The aftermath of high-profile shootings are odd times. For one thing, we routinely see anti-gunners immediately call for various gun control measures that ultimately turn out to have no bearing on what happened. We hear about the need for universal background checks, only to find out that the killer passed such a check. We hear about magazine restrictions only to find out the killer used a 10-round magazine.
Things like that.
The other side of the aftermath, however, is how some people call for some incredibly stupid things.
Frankly, it doesn’t even require a mass shooting for someone to try to impose some pretty idiotic ideas.
In the wake of the recent Westerly shootings, Rhode Island Attorney General Peter Neronha suggests a tightening of state gun laws to — at the very least — give hometown police chiefs notice that someone who lives in their community is seeking to buy a firearm elsewhere.
Asked about Neronha’s 2020 legislative agenda, spokeswoman Kristy dosReis said this week that one “simple change” would clarify that gun stores should submit the application to purchase a firearm to the police department where the buyer lives, instead of, or in addition to, where the gun store is located.
“A police department in the city or town where the purchaser resides is more likely to have additional information about the purchaser than a police department in another town (where the gun store is, for example),” dosReis said in an email. “That additional information, even if it does not constitute a legal prohibitor, could potentially allow that police department to take additional steps if there are reasons to be concerned about the safety of the purchaser or any other person.
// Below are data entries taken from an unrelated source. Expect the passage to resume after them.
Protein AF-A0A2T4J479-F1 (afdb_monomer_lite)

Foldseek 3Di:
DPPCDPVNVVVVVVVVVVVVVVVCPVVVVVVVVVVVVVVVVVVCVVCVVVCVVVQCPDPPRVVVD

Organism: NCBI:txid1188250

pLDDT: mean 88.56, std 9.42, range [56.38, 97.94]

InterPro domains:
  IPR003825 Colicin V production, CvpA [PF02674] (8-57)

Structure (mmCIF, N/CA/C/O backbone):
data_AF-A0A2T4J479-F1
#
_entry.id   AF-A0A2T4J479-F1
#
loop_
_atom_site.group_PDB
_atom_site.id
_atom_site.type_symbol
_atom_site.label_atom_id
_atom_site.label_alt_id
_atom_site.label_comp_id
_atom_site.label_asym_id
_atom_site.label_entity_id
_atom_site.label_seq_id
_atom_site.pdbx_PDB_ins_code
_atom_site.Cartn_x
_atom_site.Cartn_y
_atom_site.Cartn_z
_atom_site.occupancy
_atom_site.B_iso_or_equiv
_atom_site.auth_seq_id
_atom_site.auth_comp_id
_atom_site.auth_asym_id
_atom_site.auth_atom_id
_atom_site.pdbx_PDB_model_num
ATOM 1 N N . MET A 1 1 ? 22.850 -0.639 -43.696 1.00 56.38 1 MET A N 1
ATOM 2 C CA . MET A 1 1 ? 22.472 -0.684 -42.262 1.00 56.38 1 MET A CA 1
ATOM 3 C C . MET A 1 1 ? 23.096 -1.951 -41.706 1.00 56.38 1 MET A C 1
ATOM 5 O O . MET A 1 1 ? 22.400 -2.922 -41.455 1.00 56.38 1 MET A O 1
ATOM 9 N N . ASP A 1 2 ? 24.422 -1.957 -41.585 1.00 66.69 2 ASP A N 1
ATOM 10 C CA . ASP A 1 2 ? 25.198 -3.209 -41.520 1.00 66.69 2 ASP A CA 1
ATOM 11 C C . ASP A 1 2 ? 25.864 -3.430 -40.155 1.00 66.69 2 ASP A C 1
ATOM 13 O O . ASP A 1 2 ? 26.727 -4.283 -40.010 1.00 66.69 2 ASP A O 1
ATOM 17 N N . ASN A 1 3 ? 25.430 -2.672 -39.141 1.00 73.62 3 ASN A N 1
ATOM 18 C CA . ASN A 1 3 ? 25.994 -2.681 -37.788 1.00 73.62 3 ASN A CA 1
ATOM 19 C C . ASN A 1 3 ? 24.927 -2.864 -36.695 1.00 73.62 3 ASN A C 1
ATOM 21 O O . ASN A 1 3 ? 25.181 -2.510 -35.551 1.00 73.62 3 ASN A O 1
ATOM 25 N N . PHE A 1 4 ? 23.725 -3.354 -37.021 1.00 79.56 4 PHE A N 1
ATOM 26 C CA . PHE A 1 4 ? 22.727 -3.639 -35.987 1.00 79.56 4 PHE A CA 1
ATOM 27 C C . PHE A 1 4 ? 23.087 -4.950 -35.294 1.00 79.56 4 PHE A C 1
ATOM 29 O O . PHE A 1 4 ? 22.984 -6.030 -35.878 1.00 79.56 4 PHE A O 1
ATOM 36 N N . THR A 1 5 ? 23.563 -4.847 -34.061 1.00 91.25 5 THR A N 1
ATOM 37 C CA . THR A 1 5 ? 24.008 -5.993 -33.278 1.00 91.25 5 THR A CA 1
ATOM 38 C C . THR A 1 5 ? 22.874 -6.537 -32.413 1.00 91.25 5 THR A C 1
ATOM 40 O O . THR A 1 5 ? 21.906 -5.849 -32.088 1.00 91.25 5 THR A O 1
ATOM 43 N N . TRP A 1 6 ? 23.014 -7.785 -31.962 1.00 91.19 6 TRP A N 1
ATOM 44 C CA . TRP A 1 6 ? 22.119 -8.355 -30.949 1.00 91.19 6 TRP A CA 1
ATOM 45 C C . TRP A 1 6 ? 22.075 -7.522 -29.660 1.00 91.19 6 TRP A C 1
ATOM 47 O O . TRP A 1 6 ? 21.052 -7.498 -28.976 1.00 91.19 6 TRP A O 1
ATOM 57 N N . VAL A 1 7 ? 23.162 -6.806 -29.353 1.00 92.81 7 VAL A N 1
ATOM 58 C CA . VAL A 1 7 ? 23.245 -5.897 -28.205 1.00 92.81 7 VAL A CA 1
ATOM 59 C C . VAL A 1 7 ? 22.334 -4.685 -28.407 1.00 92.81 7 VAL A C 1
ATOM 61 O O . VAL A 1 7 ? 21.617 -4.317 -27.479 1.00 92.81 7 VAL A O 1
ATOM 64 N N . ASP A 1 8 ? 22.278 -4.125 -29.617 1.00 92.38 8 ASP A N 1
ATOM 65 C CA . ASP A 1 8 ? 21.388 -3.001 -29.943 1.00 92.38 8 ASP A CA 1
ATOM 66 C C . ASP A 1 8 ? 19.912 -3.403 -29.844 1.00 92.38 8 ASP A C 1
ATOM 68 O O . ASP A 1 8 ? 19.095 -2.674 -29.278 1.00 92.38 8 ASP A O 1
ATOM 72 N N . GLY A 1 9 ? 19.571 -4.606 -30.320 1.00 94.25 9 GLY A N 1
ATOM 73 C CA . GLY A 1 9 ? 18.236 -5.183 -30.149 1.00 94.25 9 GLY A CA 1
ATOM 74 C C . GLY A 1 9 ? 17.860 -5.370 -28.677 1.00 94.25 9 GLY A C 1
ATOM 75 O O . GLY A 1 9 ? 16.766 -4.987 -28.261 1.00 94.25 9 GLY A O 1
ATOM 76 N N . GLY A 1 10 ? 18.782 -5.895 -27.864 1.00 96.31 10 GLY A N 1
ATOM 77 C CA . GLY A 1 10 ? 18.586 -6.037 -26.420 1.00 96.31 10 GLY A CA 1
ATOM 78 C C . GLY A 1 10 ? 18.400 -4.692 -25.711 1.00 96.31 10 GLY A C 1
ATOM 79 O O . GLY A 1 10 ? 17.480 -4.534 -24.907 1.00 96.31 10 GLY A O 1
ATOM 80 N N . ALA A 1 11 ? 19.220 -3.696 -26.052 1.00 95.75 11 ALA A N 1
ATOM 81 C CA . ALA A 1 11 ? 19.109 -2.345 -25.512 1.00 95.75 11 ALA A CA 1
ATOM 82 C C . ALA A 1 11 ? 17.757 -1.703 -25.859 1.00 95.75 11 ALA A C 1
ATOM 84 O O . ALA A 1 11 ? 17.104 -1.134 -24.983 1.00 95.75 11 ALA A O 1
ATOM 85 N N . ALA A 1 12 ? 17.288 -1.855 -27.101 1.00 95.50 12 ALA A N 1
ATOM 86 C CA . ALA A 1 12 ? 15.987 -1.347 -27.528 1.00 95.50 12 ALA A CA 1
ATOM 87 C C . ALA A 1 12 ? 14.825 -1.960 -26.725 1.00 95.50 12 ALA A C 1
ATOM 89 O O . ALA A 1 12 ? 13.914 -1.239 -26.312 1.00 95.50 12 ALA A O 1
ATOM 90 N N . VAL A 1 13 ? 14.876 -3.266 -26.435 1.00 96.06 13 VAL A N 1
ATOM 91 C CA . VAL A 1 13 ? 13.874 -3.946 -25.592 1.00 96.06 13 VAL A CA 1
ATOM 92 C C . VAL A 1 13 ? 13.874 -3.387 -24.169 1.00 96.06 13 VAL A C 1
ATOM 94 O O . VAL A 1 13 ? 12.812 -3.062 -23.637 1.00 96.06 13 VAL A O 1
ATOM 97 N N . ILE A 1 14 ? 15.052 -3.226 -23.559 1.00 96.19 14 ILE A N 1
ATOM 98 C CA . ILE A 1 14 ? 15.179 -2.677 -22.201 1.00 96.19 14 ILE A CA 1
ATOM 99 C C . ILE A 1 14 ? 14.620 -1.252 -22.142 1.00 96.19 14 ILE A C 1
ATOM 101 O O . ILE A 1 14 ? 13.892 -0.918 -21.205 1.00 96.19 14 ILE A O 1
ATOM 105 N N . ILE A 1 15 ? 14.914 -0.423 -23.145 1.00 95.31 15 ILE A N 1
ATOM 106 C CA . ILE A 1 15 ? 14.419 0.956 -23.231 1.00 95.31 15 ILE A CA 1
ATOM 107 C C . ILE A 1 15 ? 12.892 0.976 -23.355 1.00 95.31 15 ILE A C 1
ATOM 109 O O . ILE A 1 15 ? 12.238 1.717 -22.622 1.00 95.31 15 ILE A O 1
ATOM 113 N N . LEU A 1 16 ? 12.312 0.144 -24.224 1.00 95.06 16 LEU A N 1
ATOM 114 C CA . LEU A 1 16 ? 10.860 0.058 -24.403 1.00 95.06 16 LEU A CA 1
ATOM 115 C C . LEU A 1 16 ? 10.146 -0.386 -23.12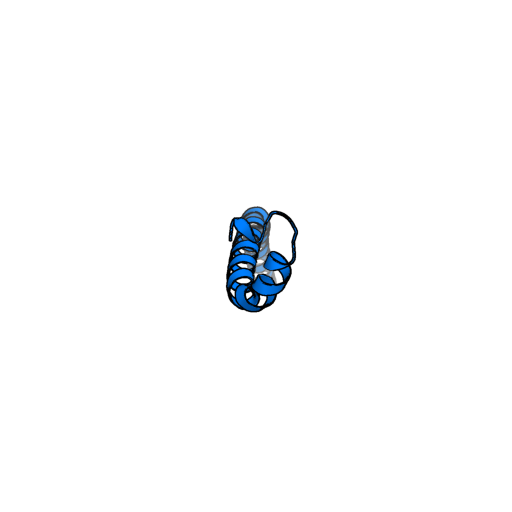2 1.00 95.06 16 LEU A C 1
ATOM 117 O O . LEU A 1 16 ? 9.180 0.253 -22.702 1.00 95.06 16 LEU A O 1
ATOM 121 N N . LEU A 1 17 ? 10.645 -1.435 -22.464 1.00 94.25 17 LEU A N 1
ATOM 122 C CA . LEU A 1 17 ? 10.097 -1.900 -21.187 1.00 94.25 17 LEU A CA 1
ATOM 123 C C . LEU A 1 17 ? 10.215 -0.822 -20.107 1.00 94.25 17 LEU A C 1
ATOM 125 O O . LEU A 1 17 ? 9.249 -0.544 -19.399 1.00 94.25 17 LEU A O 1
ATOM 129 N N . SER A 1 18 ? 11.370 -0.162 -20.020 1.00 90.88 18 SER A N 1
ATOM 130 C CA . SER A 1 18 ? 11.598 0.922 -19.060 1.00 90.88 18 SER A CA 1
ATOM 131 C C . SER A 1 18 ? 10.676 2.112 -19.312 1.00 90.88 18 SER A C 1
ATOM 133 O O . SER A 1 18 ? 10.181 2.702 -18.357 1.00 90.88 18 SER A O 1
ATOM 135 N N . ALA A 1 19 ? 10.394 2.450 -20.572 1.00 90.88 19 ALA A N 1
ATOM 13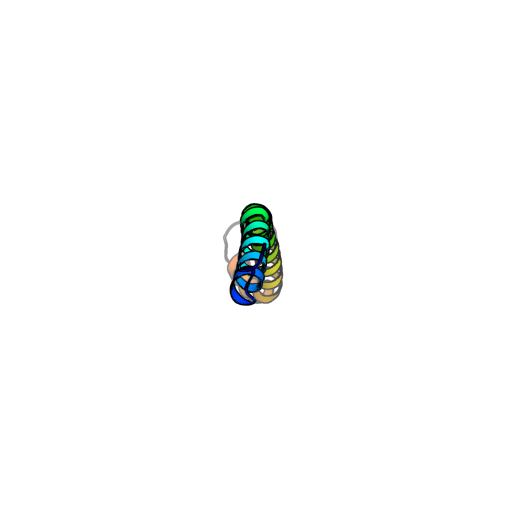6 C CA . ALA A 1 19 ? 9.471 3.522 -20.935 1.00 90.88 19 ALA A CA 1
ATOM 137 C C . ALA A 1 19 ? 8.027 3.201 -20.516 1.00 90.88 19 ALA A C 1
ATOM 139 O O . ALA A 1 19 ? 7.358 4.049 -19.925 1.00 90.88 19 ALA A O 1
ATOM 140 N N . ILE A 1 20 ? 7.569 1.966 -20.745 1.00 89.75 20 ILE A N 1
ATOM 141 C CA . ILE A 1 20 ? 6.246 1.497 -20.302 1.00 89.75 20 ILE A CA 1
ATOM 142 C C . ILE A 1 20 ? 6.153 1.533 -18.773 1.00 89.75 20 ILE A C 1
ATOM 144 O O . ILE A 1 20 ? 5.195 2.071 -18.213 1.00 89.75 20 ILE A O 1
ATOM 148 N N . LEU A 1 21 ? 7.175 1.025 -18.083 1.00 86.00 21 LEU A N 1
ATOM 149 C CA . LEU A 1 21 ? 7.224 1.034 -16.623 1.00 86.00 21 LEU A CA 1
ATOM 150 C C . LEU A 1 21 ? 7.276 2.466 -16.065 1.00 86.00 21 LEU A C 1
ATOM 152 O O . LEU A 1 21 ? 6.552 2.797 -15.125 1.00 86.00 21 LEU A O 1
ATOM 156 N N . ALA A 1 22 ? 8.055 3.355 -16.682 1.00 85.25 22 ALA A N 1
ATOM 157 C CA . ALA A 1 22 ? 8.131 4.764 -16.313 1.00 85.25 22 ALA A CA 1
ATOM 158 C C . ALA A 1 22 ? 6.800 5.499 -16.537 1.00 85.25 22 ALA A C 1
ATOM 160 O O . ALA A 1 22 ? 6.452 6.380 -15.745 1.00 85.25 22 ALA A O 1
ATOM 161 N N . TYR A 1 23 ? 6.041 5.137 -17.572 1.00 82.75 23 TYR A N 1
ATOM 162 C CA . TYR A 1 23 ? 4.683 5.636 -17.782 1.00 82.75 23 TYR A CA 1
ATOM 163 C C . TYR A 1 23 ? 3.728 5.123 -16.693 1.00 82.75 23 TYR A C 1
ATOM 165 O O . TYR A 1 23 ? 2.954 5.890 -16.123 1.00 82.75 23 TYR A O 1
ATOM 173 N N . SER A 1 24 ? 3.858 3.855 -16.298 1.00 84.00 24 SER A N 1
ATOM 174 C CA . SER A 1 24 ? 3.012 3.232 -15.274 1.00 84.00 24 SER A CA 1
ATOM 175 C C . SER A 1 24 ? 3.238 3.730 -13.834 1.00 84.00 24 SER A C 1
ATOM 177 O O . SER A 1 24 ? 2.540 3.283 -12.932 1.00 84.00 24 SER A O 1
ATOM 179 N N . ARG A 1 25 ? 4.140 4.693 -13.573 1.00 82.69 25 ARG A N 1
ATOM 180 C CA . ARG A 1 25 ? 4.389 5.245 -12.218 1.00 82.69 25 ARG A CA 1
ATOM 181 C C . ARG A 1 25 ? 3.124 5.760 -11.519 1.00 82.69 25 ARG A C 1
ATOM 183 O O . ARG A 1 25 ? 2.988 5.585 -10.310 1.00 82.69 25 ARG A O 1
ATOM 190 N N . GLY A 1 26 ? 2.198 6.363 -12.270 1.00 81.50 26 GLY A N 1
ATOM 191 C CA . GLY A 1 26 ? 0.887 6.758 -11.740 1.00 81.50 26 GLY A CA 1
ATOM 192 C C . GLY A 1 26 ? 0.060 5.548 -11.297 1.00 81.50 26 GLY A C 1
ATOM 193 O O . GLY A 1 26 ? -0.416 5.514 -10.164 1.00 81.50 26 GLY A O 1
ATOM 194 N N . LEU A 1 27 ? 0.006 4.517 -12.146 1.00 83.94 27 LEU A N 1
ATOM 195 C CA . LEU A 1 27 ? -0.693 3.257 -11.888 1.00 83.94 27 LEU A CA 1
ATOM 196 C C . LEU A 1 27 ? -0.108 2.516 -10.686 1.00 83.94 27 LEU A C 1
ATOM 198 O O . LEU A 1 27 ? -0.858 2.079 -9.825 1.00 83.94 27 LEU A O 1
ATOM 202 N N . VAL A 1 28 ? 1.218 2.400 -10.579 1.00 88.81 28 VAL A N 1
ATOM 203 C CA . VAL A 1 28 ? 1.869 1.711 -9.452 1.00 88.81 28 VAL A CA 1
ATOM 204 C C . VAL A 1 28 ? 1.531 2.397 -8.127 1.00 88.81 28 VAL A C 1
ATOM 206 O O . VAL A 1 28 ? 1.233 1.715 -7.148 1.00 88.81 28 VAL A O 1
ATOM 209 N N . ARG A 1 29 ? 1.520 3.737 -8.093 1.00 89.12 29 ARG A N 1
ATOM 210 C CA . ARG A 1 29 ? 1.124 4.504 -6.902 1.00 89.12 29 ARG A CA 1
ATOM 211 C C . ARG A 1 29 ? -0.324 4.224 -6.507 1.00 89.12 29 ARG A C 1
ATOM 213 O O . ARG A 1 29 ? -0.599 3.992 -5.334 1.00 89.12 29 ARG A O 1
ATOM 220 N N . GLU A 1 30 ? -1.235 4.260 -7.472 1.00 90.19 30 GLU A N 1
ATOM 221 C CA . GLU A 1 30 ? -2.658 4.011 -7.232 1.00 90.19 30 GLU A CA 1
ATOM 222 C C . GLU A 1 30 ? -2.908 2.569 -6.787 1.00 90.19 30 GLU A C 1
ATOM 224 O O . GLU A 1 30 ? -3.607 2.339 -5.803 1.00 90.19 30 GLU A O 1
ATOM 229 N N . LEU A 1 31 ? -2.261 1.599 -7.435 1.00 92.69 31 LEU A N 1
ATOM 230 C CA . LEU A 1 31 ? -2.376 0.186 -7.090 1.00 92.69 31 LEU A CA 1
ATOM 231 C C . LEU A 1 31 ? -1.855 -0.087 -5.674 1.00 92.69 31 LEU A C 1
ATOM 233 O O . LEU A 1 31 ? -2.526 -0.757 -4.896 1.00 92.69 31 LEU A O 1
ATOM 237 N N . MET A 1 32 ? -0.691 0.465 -5.313 1.00 93.81 32 MET A N 1
ATOM 238 C CA . MET A 1 32 ? -0.141 0.337 -3.959 1.00 93.81 32 MET A CA 1
ATOM 239 C C . MET A 1 32 ? -1.042 0.987 -2.909 1.00 93.81 32 MET A C 1
ATOM 241 O O . MET A 1 32 ? -1.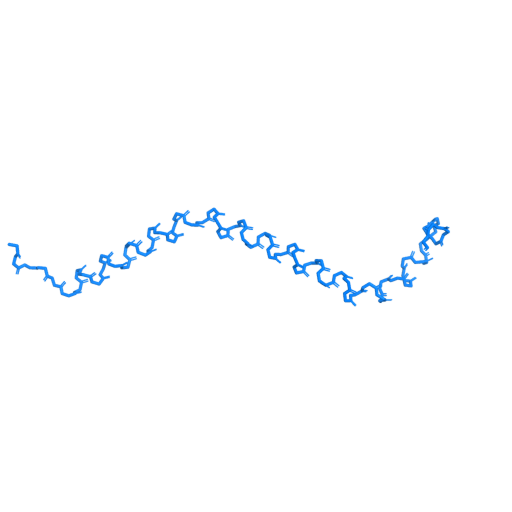217 0.422 -1.832 1.00 93.81 32 MET A O 1
ATOM 245 N N . ALA A 1 33 ? -1.650 2.137 -3.217 1.00 94.50 33 ALA A N 1
ATOM 246 C CA . ALA A 1 33 ? -2.606 2.774 -2.319 1.00 94.50 33 ALA A CA 1
ATOM 247 C C . ALA A 1 33 ? -3.839 1.884 -2.094 1.00 94.50 33 ALA A C 1
ATOM 249 O O . ALA A 1 33 ? -4.209 1.636 -0.948 1.00 94.50 33 ALA A O 1
ATOM 250 N N . ILE A 1 34 ? -4.435 1.348 -3.165 1.00 95.75 34 ILE A N 1
ATOM 251 C CA . ILE A 1 34 ? -5.595 0.447 -3.078 1.00 95.75 34 ILE A CA 1
ATOM 252 C C . ILE A 1 34 ? -5.239 -0.814 -2.284 1.00 95.75 34 ILE A C 1
ATOM 254 O O . ILE A 1 34 ? -5.955 -1.172 -1.352 1.00 95.75 34 ILE A O 1
ATOM 258 N N . LEU A 1 35 ? -4.117 -1.463 -2.604 1.00 97.06 35 LEU A N 1
ATOM 259 C CA . LEU A 1 35 ? -3.654 -2.655 -1.890 1.00 97.06 35 LEU A CA 1
ATOM 260 C C . LEU A 1 35 ? -3.396 -2.369 -0.407 1.00 97.06 35 LEU A C 1
ATOM 262 O O . LEU A 1 35 ? -3.749 -3.190 0.435 1.00 97.06 35 LEU A O 1
ATOM 266 N N . GLY A 1 36 ? -2.838 -1.202 -0.080 1.00 96.88 36 GLY A N 1
ATOM 267 C CA . GLY A 1 36 ? -2.640 -0.762 1.299 1.00 96.88 36 GLY A CA 1
ATOM 268 C C . GLY A 1 36 ? -3.956 -0.636 2.068 1.00 96.88 36 GLY A C 1
ATOM 269 O O . GLY A 1 36 ? -4.071 -1.162 3.173 1.00 96.88 36 GLY A O 1
ATOM 270 N N . TRP A 1 37 ? -4.975 -0.014 1.469 1.00 97.44 37 TRP A N 1
ATOM 271 C CA . TRP A 1 37 ? -6.308 0.096 2.073 1.00 97.44 37 TRP A CA 1
ATOM 272 C C . TRP A 1 37 ? -6.999 -1.259 2.233 1.00 97.44 37 TRP A C 1
ATOM 274 O O . TRP A 1 37 ? -7.584 -1.530 3.281 1.00 97.44 37 TRP A O 1
ATOM 284 N N . VAL A 1 38 ? -6.897 -2.135 1.231 1.00 97.81 38 VAL A N 1
ATOM 285 C CA . VAL A 1 38 ? -7.434 -3.502 1.308 1.00 97.81 38 VAL A CA 1
ATOM 286 C C . VAL A 1 38 ? -6.737 -4.292 2.416 1.00 97.81 38 VAL A C 1
ATOM 288 O O . VAL A 1 38 ? -7.404 -4.912 3.242 1.00 97.81 38 VAL A O 1
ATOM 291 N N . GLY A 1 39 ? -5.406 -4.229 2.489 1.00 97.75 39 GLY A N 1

“Such actions could range from having a simple conversation with the purchaser to potentially seeking a red flag order to stop the sale, if there is a legal basis to pursue one,” she said.
The proposal comes after a Westerly man, Joseph Giachello, bought a gun at a firearms dealer in Richmond and used it to fatally shoot a manager at his affordable-housing complex. He wounded two other women at the complex, Babcock Village, before turning the gun on himself.
The shooting is a tragedy, to be sure. However, what bothers me here is that Neronha is looking for excuses to bar someone from having a gun, even if there are absolutely no legal grounds to do so.
He’s simply using this tragedy to justify it.
Note how he’s made it clear that there may not be a legal reason for someone to be denied a firearm, but they still want to make it so the state has an additional information where they can act to bar someone from having a gun. That includes potentially red-flagging someone who hasn’t done anything wrong, just because they want to buy a gun and didn’t buy one in their hometown.
Look, let me make something clear. If someone is a danger to themselves or others, there are steps the government can take to make them not a threat any longer. The law is quite clear and if someone is that bad of a problem, then the state should make use of those steps to have someone declared “mentally defective.”
But if there’s no reason for someone to be denied a gun, it’s not the police department’s business.
Especially since the state has no firearm registration, meaning it’s none of their damn business who buys what and where, so long as the weapons in question are legal in the state.